# [TASK TO CARRY OUT]
From the line containing "ATOM 169 N N" through the last line of the entries below, repeat each line word for word and leave out the rest.

# [SUPPLIED MATERIAL]
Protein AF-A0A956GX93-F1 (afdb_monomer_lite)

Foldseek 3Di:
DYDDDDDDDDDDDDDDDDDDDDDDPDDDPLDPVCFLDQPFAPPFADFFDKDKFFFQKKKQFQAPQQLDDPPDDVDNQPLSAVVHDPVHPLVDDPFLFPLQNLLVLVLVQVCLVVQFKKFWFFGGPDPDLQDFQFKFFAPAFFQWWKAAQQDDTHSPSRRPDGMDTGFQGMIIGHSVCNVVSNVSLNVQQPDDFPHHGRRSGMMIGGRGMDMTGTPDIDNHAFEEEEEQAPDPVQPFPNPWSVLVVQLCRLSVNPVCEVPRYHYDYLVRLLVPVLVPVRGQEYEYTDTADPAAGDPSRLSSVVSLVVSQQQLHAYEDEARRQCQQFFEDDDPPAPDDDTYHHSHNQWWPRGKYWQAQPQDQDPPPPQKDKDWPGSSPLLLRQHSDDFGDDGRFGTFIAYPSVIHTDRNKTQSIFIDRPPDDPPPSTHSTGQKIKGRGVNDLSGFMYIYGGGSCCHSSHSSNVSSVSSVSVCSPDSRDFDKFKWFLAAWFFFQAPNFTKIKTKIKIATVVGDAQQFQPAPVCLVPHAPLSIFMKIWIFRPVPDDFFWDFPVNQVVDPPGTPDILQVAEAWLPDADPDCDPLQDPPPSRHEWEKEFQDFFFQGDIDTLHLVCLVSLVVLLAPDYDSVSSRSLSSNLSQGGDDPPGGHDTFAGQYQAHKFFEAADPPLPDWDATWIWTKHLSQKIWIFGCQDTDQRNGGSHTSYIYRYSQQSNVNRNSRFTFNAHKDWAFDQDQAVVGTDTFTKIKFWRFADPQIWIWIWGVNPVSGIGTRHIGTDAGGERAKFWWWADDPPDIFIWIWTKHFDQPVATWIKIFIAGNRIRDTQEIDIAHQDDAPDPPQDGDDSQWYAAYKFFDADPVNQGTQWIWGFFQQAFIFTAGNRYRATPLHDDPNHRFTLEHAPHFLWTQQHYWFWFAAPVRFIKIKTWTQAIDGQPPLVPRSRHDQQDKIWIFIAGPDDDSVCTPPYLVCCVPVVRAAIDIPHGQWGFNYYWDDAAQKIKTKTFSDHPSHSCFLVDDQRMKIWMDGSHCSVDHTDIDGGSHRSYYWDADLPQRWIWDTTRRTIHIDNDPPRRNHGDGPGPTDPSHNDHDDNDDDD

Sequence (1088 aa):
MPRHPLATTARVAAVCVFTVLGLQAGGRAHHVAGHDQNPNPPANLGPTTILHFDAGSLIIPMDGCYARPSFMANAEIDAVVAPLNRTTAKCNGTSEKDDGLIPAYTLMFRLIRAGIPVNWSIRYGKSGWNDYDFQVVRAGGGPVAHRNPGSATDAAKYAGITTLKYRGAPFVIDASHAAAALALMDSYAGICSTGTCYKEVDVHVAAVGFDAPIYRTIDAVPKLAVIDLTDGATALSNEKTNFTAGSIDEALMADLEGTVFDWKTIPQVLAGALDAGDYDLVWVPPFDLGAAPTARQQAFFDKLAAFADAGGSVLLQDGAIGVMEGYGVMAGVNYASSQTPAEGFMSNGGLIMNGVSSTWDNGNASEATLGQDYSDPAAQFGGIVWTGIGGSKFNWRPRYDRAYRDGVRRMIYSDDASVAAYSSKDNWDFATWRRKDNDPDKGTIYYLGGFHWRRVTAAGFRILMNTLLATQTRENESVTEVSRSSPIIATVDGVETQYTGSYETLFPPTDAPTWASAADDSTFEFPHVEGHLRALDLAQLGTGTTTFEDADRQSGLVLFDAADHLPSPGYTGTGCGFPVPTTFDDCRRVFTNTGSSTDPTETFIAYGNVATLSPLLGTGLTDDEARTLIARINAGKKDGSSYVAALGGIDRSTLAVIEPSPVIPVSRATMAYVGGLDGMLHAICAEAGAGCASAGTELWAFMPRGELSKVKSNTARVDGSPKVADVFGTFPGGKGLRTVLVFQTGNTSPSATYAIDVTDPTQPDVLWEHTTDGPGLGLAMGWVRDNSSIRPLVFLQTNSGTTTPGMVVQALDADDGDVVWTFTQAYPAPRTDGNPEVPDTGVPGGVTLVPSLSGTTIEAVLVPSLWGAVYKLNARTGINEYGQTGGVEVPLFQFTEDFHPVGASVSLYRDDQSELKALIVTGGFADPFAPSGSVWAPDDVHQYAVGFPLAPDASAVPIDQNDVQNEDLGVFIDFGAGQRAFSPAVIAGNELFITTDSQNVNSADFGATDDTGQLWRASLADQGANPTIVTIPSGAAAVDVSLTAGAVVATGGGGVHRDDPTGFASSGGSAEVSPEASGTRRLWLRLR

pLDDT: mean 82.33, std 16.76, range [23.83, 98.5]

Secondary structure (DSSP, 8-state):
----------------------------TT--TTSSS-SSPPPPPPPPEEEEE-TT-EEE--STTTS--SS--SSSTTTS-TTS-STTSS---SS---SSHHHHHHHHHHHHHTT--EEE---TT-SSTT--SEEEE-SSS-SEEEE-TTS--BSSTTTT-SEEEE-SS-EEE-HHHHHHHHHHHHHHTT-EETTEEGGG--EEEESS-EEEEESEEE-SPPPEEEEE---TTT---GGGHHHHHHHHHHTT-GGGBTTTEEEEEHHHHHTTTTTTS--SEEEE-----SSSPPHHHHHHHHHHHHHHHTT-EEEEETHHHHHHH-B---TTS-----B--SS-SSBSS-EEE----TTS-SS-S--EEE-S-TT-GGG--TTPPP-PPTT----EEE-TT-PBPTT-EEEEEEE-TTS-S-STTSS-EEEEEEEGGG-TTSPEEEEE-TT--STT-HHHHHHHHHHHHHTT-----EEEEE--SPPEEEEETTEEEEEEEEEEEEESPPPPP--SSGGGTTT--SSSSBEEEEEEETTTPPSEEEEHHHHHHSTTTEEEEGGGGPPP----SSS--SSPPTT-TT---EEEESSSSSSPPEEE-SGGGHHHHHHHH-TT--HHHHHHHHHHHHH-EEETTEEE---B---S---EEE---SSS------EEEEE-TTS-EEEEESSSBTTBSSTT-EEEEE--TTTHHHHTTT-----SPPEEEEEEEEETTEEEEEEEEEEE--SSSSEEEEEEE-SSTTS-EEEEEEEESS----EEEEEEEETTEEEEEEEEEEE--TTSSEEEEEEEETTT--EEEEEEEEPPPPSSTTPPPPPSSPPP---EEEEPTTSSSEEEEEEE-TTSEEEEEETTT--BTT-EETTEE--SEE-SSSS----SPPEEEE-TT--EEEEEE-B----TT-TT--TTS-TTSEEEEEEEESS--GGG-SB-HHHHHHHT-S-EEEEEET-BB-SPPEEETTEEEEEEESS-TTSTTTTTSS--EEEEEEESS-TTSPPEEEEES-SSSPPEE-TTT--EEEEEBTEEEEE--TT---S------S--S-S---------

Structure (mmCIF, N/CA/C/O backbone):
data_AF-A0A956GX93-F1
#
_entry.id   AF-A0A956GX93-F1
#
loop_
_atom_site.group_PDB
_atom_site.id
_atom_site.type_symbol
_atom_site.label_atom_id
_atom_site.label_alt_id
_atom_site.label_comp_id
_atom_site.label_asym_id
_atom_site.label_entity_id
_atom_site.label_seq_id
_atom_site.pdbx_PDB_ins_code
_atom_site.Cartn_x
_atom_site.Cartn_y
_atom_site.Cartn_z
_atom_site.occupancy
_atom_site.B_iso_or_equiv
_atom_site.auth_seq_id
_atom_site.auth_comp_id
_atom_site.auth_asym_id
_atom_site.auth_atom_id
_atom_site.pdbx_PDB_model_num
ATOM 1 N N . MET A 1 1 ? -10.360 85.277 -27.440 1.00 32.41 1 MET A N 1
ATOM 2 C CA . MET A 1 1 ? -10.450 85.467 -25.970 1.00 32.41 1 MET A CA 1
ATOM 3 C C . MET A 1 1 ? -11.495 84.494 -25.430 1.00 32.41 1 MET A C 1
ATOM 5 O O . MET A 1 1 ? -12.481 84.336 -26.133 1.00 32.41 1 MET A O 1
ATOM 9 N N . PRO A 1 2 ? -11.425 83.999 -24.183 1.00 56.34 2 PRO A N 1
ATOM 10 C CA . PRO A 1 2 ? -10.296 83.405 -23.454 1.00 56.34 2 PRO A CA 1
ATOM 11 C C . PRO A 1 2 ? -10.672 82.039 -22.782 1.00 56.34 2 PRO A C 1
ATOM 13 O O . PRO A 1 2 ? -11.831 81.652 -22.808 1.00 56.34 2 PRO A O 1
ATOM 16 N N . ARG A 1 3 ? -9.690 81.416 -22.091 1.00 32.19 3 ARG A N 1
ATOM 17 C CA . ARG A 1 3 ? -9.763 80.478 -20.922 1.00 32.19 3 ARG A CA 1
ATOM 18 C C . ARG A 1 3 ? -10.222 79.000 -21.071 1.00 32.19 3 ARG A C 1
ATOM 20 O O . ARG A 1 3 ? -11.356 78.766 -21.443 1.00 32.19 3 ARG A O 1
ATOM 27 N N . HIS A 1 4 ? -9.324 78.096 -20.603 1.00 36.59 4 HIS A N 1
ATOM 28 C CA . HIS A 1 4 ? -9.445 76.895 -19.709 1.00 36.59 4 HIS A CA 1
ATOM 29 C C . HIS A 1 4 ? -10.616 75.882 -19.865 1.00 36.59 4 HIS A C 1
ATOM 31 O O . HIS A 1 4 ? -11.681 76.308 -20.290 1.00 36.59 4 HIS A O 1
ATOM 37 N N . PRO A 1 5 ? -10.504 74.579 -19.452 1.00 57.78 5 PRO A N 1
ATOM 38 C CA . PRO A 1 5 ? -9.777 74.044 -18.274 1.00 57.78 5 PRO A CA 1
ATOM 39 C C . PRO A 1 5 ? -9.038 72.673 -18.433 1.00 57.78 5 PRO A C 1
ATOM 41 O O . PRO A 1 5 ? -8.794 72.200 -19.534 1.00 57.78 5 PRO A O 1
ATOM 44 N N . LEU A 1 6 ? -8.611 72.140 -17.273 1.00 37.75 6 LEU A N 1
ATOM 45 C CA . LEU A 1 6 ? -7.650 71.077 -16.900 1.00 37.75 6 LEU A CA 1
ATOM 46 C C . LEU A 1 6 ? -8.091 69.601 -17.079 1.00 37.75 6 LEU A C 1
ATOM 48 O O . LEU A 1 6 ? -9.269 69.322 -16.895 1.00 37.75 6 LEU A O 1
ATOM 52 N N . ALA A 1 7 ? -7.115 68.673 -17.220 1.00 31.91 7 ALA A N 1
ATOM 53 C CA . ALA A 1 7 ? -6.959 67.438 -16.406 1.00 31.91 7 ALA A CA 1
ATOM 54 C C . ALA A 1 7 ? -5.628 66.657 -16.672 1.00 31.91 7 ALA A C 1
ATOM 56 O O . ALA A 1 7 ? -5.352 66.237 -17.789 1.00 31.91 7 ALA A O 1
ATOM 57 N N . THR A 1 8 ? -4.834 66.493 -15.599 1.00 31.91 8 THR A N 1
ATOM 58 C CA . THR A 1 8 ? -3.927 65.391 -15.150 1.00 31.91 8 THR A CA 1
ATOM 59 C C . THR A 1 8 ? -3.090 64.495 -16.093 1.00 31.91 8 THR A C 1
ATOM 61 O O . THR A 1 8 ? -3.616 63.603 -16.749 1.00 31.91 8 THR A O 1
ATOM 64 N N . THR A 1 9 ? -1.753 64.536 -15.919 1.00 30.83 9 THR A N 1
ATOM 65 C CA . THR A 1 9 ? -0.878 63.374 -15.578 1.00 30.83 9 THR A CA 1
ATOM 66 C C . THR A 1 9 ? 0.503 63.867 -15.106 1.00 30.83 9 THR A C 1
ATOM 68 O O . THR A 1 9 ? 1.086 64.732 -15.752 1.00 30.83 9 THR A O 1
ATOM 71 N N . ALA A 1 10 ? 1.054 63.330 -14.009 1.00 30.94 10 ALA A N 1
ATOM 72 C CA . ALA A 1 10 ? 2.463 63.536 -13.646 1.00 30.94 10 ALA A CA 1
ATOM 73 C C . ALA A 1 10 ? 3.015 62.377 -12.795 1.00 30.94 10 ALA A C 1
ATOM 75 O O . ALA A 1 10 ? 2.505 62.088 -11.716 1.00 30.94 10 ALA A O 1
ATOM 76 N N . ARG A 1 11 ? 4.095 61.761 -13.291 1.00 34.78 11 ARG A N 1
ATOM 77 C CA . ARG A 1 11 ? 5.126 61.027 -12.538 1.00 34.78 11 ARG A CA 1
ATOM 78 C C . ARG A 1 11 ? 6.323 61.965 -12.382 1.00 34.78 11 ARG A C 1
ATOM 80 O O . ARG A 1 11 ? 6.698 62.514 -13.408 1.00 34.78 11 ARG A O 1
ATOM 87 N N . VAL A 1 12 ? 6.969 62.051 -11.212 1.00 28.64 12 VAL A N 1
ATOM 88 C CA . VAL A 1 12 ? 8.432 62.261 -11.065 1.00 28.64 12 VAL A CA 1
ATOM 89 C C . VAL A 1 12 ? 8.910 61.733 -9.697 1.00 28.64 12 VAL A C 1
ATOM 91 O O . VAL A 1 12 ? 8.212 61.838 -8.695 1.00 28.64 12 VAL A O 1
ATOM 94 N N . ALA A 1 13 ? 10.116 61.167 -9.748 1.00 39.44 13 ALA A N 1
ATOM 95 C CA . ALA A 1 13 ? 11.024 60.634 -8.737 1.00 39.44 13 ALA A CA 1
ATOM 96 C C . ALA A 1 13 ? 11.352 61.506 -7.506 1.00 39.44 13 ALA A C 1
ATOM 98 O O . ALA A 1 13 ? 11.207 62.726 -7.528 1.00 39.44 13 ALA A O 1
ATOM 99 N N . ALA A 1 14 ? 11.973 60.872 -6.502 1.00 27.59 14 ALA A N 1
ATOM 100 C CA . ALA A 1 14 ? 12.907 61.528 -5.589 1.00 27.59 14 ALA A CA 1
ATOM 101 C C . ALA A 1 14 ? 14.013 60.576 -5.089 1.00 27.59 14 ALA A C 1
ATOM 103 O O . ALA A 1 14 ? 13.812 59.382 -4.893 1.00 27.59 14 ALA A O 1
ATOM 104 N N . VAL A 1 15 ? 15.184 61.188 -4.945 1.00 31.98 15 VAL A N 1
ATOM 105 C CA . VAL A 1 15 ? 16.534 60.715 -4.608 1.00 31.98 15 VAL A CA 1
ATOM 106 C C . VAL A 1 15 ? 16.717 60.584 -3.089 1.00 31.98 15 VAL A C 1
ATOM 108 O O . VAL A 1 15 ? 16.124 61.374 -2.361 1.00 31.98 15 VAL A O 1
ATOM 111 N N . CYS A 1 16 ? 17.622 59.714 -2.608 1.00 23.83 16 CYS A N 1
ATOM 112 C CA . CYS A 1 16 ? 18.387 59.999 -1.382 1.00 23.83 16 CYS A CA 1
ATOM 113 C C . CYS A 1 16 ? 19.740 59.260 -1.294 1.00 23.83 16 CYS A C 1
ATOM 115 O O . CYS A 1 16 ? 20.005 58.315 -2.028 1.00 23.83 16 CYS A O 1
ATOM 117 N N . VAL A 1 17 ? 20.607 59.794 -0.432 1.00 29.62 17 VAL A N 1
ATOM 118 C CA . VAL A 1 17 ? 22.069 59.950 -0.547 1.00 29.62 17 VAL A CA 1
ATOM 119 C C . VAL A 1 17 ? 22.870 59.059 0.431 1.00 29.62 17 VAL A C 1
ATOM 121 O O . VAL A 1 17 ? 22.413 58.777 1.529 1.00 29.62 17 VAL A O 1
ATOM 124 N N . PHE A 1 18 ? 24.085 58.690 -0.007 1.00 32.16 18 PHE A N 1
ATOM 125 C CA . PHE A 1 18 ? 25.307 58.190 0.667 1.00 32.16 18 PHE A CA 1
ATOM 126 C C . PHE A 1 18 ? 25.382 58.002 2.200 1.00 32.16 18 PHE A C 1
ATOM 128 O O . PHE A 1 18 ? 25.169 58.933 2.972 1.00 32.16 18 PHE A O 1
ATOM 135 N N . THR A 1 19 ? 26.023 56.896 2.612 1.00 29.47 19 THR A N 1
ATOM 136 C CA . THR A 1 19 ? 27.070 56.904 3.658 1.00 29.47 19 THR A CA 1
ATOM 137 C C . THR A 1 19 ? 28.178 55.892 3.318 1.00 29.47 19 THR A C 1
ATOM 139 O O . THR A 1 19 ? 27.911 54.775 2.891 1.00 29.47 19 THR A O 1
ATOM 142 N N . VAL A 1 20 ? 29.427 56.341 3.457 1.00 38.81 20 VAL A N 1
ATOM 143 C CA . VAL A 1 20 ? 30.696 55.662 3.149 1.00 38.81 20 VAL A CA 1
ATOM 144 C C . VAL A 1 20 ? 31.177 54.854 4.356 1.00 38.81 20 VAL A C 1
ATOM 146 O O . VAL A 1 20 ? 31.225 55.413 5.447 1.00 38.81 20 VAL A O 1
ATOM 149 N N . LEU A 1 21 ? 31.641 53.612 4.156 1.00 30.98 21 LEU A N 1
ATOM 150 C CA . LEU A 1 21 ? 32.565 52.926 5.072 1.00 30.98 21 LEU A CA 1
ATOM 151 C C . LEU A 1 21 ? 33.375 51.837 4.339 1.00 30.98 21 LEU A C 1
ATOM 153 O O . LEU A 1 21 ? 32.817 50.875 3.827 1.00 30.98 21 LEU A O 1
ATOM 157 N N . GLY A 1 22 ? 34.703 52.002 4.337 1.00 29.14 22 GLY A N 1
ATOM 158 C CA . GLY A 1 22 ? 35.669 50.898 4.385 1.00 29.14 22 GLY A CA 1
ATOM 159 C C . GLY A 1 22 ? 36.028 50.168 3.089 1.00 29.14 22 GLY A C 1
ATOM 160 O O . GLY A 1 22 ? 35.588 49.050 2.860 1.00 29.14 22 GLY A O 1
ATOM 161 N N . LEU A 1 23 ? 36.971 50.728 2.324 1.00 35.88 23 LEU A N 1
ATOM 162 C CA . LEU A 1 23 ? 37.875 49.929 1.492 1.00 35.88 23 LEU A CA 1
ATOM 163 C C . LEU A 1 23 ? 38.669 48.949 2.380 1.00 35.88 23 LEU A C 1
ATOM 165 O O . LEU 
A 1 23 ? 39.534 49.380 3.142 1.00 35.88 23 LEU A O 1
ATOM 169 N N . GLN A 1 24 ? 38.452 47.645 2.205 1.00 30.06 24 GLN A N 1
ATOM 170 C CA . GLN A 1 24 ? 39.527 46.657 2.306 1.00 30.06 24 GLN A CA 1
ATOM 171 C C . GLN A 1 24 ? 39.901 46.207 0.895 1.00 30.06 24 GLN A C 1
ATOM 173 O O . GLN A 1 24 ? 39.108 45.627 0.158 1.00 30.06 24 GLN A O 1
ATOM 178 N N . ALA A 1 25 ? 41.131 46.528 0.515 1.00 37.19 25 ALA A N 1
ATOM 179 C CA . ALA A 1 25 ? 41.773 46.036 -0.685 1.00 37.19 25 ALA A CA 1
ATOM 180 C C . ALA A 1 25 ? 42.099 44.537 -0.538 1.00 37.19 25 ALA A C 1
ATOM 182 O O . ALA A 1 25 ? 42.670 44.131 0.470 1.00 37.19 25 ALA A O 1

# [ANSWER FOR THE TASK]
ATOM 169 N N . GLN A 1 24 ? 38.452 47.645 2.205 1.00 30.06 24 GLN A N 1
ATOM 170 C CA . GLN A 1 24 ? 39.527 46.657 2.306 1.00 30.06 24 GLN A CA 1
ATOM 171 C C . GLN A 1 24 ? 39.901 46.207 0.895 1.00 30.06 24 GLN A C 1
ATOM 173 O O . GLN A 1 24 ? 39.108 45.627 0.158 1.00 30.06 24 GLN A O 1
ATOM 178 N N . ALA A 1 25 ? 41.131 46.528 0.515 1.00 37.19 25 ALA A N 1
ATOM 179 C CA . ALA A 1 25 ? 41.773 46.036 -0.685 1.00 37.19 25 ALA A CA 1
ATOM 180 C C . ALA A 1 25 ? 42.099 44.537 -0.538 1.00 37.19 25 ALA A C 1
ATOM 182 O O . ALA A 1 25 ? 42.670 44.131 0.470 1.00 37.19 25 ALA A O 1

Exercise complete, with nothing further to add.